Aturan Tegas Makan Bergizi Gratis: Sekolah Berhak Tolak Makanan Basi dan Tanpa Label

Program Makan Bergizi Gratis (MBG) kini memasuki fase pengawasan yang jauh lebih ketat demi menjamin keselamatan para siswa di tanah air. Kepala Badan Gizi Nasional (BGN), Sudaryono, secara tegas memberikan wewenang penuh kepada pihak sekolah untuk menolak paket makanan yang dinilai tidak memenuhi standar kelayakan, termasuk makanan yang berbau tidak sedap atau tidak memiliki label resmi.

Langkah preventif ini diambil guna menghindari risiko fatal, seperti keracunan makanan di lingkungan sekolah.
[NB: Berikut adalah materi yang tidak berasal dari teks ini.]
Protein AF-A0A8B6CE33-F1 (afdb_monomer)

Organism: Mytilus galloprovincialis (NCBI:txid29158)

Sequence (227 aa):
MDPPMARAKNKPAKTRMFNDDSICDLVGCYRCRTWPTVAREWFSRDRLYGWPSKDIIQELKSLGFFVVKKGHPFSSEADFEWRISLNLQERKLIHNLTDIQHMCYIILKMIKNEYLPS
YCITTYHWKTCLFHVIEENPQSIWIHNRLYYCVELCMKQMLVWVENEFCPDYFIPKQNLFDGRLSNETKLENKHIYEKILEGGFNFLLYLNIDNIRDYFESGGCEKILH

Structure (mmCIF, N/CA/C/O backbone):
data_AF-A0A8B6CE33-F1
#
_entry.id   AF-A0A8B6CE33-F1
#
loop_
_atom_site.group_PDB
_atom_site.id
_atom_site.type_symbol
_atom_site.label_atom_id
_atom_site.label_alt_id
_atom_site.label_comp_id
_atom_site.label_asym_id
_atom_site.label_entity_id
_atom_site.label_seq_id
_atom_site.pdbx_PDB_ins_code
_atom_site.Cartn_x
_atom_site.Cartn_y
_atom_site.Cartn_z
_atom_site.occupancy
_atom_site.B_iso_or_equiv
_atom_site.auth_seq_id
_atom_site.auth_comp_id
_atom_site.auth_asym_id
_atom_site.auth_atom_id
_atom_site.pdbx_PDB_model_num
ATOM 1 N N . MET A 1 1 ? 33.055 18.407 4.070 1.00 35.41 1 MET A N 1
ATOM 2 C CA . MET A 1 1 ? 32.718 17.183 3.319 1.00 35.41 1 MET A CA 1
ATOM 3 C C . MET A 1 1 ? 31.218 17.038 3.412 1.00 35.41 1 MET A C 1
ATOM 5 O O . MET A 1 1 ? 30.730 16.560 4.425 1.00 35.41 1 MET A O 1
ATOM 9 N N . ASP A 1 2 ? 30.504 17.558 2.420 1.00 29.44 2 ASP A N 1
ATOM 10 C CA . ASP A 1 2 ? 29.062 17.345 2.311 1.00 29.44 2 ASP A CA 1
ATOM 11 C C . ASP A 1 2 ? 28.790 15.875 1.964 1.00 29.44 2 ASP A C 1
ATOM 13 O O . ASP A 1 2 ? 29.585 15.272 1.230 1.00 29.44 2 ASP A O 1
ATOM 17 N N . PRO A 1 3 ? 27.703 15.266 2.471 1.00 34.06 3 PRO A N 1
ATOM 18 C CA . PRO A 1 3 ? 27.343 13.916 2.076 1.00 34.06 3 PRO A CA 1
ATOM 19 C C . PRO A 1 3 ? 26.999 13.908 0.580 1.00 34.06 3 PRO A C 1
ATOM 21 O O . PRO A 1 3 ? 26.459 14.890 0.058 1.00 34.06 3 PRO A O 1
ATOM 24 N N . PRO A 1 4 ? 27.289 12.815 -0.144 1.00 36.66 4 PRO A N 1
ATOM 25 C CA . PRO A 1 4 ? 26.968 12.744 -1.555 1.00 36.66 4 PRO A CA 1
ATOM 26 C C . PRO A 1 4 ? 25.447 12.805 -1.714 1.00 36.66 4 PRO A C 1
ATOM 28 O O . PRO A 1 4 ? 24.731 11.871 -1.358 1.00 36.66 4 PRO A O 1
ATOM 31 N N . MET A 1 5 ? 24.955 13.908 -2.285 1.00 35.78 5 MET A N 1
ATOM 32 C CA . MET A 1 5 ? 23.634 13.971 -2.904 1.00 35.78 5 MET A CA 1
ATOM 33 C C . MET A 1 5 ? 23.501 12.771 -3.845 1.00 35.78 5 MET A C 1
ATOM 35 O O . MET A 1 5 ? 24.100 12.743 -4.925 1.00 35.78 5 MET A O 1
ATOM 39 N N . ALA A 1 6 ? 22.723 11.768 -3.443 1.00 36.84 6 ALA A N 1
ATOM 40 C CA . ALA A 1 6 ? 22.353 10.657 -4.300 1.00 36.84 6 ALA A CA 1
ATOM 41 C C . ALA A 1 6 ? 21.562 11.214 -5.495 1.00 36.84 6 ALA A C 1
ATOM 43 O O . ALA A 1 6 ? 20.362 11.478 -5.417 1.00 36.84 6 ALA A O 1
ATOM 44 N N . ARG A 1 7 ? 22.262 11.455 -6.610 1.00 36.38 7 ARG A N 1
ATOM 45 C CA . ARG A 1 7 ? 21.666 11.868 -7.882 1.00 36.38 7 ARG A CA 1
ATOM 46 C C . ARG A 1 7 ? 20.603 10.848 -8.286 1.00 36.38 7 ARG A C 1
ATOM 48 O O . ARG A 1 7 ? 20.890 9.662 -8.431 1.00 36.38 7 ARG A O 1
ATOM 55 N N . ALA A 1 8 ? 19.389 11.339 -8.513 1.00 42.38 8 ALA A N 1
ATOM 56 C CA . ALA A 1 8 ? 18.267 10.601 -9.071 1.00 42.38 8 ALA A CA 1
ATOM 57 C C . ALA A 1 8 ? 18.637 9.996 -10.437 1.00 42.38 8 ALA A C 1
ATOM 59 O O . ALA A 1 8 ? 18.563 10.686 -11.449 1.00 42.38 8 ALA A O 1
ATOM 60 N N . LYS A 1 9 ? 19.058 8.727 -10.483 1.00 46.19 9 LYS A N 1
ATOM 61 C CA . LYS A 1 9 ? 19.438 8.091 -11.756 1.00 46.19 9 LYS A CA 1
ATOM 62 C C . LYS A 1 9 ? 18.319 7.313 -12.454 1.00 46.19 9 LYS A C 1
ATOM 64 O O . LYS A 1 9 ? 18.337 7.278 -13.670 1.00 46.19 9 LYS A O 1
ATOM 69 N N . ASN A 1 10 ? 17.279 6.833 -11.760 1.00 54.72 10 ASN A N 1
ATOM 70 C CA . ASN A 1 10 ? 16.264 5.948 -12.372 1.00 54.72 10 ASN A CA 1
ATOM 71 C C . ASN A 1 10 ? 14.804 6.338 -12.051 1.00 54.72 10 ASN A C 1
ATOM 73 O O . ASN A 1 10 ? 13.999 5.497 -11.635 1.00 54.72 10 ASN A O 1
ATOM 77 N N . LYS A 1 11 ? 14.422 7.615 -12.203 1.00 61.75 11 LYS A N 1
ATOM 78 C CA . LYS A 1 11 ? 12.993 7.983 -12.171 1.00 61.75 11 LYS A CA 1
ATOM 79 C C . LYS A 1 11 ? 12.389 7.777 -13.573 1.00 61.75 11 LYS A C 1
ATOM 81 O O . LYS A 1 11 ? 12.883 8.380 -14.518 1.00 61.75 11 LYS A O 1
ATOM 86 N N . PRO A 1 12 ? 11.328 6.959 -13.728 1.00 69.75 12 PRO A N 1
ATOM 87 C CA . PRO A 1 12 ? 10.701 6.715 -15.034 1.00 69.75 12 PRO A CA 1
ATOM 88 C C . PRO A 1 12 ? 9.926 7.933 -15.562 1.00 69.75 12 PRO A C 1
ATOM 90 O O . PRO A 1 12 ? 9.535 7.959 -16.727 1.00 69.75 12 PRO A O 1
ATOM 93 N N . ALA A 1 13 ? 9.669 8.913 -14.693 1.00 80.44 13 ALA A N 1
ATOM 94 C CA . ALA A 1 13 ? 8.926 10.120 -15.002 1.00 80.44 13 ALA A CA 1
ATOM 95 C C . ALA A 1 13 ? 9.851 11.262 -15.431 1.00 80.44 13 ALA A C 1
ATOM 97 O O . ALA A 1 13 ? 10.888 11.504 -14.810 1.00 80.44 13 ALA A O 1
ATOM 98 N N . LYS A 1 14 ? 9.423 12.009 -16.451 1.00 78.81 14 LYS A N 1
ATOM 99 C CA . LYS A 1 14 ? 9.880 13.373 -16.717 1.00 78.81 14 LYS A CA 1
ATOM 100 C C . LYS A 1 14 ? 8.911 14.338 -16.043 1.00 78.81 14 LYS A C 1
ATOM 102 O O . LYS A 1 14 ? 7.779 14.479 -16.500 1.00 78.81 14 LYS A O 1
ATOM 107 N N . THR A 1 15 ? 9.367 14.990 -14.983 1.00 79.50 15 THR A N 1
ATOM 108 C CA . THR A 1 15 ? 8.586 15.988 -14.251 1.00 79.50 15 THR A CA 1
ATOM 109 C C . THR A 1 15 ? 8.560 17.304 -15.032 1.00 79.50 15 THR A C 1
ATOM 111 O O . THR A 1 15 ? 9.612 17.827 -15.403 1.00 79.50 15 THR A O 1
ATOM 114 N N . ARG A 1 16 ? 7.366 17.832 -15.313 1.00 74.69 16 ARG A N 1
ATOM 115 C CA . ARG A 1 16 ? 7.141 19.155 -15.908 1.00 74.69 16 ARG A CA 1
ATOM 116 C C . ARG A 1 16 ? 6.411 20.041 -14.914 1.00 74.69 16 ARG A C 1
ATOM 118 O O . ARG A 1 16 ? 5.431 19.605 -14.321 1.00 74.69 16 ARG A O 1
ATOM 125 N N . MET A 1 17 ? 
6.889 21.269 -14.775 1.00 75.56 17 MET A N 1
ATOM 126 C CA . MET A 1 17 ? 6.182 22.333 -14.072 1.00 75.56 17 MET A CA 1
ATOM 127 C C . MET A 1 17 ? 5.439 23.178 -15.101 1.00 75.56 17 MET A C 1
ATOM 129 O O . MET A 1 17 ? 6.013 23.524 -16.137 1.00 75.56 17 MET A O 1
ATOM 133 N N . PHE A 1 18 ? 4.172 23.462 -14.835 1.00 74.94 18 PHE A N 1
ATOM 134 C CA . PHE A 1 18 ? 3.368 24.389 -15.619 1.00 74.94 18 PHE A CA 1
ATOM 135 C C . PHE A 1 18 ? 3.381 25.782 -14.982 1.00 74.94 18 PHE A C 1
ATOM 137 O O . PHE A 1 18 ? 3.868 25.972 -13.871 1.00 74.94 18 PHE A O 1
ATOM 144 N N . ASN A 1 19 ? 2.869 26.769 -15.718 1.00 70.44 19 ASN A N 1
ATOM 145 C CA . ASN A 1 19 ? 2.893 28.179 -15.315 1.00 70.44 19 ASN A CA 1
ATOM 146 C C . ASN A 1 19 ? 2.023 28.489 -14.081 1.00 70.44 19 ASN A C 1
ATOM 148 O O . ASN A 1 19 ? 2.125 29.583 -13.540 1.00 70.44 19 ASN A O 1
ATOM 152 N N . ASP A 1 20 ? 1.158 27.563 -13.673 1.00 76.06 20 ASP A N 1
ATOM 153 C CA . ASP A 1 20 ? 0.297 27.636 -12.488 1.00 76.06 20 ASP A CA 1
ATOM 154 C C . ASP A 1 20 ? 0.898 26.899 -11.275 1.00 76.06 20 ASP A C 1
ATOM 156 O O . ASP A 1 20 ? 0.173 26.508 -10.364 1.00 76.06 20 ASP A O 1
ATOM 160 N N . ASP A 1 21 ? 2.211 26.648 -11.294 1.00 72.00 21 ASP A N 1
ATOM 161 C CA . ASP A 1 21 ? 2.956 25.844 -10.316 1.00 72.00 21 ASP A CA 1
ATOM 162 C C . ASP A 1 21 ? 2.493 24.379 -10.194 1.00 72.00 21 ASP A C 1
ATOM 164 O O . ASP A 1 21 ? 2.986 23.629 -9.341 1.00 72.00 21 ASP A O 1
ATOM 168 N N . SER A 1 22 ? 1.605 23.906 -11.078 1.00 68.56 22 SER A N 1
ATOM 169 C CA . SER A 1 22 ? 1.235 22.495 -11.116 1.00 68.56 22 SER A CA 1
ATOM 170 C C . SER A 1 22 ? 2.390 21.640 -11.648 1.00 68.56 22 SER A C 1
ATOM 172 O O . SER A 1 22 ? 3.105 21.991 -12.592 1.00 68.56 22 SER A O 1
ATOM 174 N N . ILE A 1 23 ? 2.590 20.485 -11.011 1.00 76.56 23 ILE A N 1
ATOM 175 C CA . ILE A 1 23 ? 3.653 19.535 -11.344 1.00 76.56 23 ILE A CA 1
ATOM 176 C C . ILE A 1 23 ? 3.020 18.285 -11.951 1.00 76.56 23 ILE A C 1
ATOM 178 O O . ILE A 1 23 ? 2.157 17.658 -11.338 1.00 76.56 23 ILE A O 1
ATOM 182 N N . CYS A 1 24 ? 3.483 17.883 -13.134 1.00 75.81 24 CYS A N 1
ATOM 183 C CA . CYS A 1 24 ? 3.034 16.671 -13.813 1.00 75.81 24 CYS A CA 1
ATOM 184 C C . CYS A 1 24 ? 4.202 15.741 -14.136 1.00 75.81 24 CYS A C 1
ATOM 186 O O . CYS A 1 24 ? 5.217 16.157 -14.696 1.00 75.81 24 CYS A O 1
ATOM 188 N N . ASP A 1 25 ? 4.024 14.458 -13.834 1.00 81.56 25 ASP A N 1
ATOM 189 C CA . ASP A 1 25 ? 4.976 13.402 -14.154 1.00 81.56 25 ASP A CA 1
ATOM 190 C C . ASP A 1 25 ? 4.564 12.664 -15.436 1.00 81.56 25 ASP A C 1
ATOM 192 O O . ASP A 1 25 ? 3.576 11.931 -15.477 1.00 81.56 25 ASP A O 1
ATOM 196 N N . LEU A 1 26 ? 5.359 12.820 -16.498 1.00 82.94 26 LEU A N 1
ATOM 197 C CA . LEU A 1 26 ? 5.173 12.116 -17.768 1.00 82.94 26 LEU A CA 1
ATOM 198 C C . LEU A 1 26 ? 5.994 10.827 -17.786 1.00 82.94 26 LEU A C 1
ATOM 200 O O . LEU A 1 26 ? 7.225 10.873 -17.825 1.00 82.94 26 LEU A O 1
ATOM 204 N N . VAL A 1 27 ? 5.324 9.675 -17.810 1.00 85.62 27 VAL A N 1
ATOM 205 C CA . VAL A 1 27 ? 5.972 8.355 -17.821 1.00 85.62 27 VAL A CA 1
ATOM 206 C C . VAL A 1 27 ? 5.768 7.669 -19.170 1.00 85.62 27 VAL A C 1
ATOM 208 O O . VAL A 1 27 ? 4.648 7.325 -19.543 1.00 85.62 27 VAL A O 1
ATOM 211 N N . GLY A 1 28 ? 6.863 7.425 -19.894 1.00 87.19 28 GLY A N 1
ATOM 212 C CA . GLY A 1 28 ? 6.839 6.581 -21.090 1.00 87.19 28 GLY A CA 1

Sudaryono menekankan bahwa aspek keamanan pangan merupakan prioritas utama yang tidak boleh ditoleransi oleh pihak mana pun demi menjaga kesehatan generasi penerus bangsa.

Read More

“Manakala makan itu diterima oleh sekolah dan tidak ada labelnya di setiap wadahnya, saya minta untuk tidak dibagikan dan segera ditolak,” ujar Sudaryono dalam agenda Webinar Literasi Gizi Bagi Kepala Sekolah yang digelar secara daring baru-baru ini.
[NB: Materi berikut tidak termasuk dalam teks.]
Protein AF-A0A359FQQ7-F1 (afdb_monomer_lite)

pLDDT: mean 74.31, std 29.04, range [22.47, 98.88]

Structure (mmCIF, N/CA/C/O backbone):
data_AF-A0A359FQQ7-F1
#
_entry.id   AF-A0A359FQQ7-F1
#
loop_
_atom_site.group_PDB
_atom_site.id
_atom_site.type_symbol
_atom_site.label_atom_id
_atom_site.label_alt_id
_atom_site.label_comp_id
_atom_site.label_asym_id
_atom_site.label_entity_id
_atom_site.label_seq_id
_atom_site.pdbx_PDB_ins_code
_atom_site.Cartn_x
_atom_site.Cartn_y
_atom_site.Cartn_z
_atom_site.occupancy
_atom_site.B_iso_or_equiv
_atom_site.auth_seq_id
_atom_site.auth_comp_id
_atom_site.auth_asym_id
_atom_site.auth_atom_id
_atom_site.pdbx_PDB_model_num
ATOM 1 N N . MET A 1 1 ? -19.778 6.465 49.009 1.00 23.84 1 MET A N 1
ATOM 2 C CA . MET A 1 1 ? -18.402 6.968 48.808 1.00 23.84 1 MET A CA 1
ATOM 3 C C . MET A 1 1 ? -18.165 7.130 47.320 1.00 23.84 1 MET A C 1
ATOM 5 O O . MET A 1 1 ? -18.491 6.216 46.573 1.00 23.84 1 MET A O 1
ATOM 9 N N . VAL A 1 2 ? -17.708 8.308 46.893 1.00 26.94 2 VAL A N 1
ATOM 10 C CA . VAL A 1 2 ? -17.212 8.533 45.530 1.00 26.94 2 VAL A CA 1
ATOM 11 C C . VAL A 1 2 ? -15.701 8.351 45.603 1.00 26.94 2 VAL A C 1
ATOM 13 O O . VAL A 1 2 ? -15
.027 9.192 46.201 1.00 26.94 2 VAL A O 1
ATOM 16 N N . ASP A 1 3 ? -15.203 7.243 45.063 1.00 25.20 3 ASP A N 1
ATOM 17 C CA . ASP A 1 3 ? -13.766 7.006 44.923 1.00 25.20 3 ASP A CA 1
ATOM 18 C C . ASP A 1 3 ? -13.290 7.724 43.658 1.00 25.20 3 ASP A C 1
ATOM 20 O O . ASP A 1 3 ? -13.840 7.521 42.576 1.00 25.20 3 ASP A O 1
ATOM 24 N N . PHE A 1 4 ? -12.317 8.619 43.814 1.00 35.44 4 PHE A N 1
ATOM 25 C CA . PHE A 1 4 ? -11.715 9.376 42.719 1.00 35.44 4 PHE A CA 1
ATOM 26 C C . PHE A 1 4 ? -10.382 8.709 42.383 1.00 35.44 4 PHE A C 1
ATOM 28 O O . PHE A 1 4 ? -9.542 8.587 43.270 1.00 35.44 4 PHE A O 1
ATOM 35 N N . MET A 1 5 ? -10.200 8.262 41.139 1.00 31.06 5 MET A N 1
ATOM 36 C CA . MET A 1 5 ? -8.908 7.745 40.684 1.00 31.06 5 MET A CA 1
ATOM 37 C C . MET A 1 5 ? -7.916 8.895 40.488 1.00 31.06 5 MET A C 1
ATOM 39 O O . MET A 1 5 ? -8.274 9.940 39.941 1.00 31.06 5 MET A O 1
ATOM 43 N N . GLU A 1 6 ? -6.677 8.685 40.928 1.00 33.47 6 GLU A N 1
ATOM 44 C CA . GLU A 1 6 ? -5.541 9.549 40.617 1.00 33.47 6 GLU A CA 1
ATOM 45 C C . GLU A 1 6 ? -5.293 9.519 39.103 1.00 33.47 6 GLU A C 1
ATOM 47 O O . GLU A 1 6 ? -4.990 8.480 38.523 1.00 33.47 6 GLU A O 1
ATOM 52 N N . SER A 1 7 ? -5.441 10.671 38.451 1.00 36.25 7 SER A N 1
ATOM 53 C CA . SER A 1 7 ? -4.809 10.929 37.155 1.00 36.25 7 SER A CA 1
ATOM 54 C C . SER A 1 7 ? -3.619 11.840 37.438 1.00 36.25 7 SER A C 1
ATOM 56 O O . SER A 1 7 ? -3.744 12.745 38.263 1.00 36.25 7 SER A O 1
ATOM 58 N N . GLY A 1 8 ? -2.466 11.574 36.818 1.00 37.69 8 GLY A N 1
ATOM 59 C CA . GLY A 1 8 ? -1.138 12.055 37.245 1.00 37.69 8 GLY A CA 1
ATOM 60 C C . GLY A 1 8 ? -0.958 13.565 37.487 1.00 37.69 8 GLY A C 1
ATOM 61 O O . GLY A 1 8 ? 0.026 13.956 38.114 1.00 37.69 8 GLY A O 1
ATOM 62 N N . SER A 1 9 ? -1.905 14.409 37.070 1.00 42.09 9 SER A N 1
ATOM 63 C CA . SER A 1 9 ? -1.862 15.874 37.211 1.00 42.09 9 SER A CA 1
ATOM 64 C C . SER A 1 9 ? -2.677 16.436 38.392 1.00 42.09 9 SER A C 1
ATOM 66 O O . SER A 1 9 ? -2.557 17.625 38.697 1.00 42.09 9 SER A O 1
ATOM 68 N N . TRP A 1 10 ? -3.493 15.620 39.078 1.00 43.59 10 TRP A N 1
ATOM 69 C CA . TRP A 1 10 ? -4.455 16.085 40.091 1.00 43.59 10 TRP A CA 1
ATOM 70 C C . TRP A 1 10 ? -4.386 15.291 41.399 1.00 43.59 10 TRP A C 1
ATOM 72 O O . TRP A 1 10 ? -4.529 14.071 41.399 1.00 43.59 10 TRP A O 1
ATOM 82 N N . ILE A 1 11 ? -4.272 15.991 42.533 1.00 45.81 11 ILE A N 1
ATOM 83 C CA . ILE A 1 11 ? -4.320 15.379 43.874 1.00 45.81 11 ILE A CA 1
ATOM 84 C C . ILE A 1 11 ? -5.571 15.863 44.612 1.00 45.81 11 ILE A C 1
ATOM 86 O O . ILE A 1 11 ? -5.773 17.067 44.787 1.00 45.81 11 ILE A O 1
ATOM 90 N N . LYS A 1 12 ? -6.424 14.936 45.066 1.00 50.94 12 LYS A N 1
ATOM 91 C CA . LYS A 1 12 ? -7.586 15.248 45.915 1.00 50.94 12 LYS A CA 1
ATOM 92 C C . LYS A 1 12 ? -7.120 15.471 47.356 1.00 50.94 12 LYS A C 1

Selain ketiadaan label penunjuk waktu, pihak sekolah juga diimbau untuk aktif mendeteksi kondisi fisik makanan secara langsung. Jika ditemukan indikasi makanan basi, mengeluarkan aroma tidak sedap, atau telah melewati batas waktu konsumsi yang aman, proses pembagian harus segera dihentikan saat itu juga. Guru dan kepala sekolah kini memegang peranan vital sebagai garda pertahanan pertama dalam menjaga kualitas asupan para siswa.

Lebih lanjut, Sudaryono menjelaskan bahwa pihak sekolah memiliki hak penuh untuk melayangkan teguran langsung kepada Satuan Pelayanan Pemenuhan Gizi (SPPG) selaku produsen penyedia makanan. Jika SPPG tidak mengindahkan teguran tersebut dan terus mengirimkan pasokan berkualitas rendah, sekolah diperintahkan untuk melakukan penolakan secara total.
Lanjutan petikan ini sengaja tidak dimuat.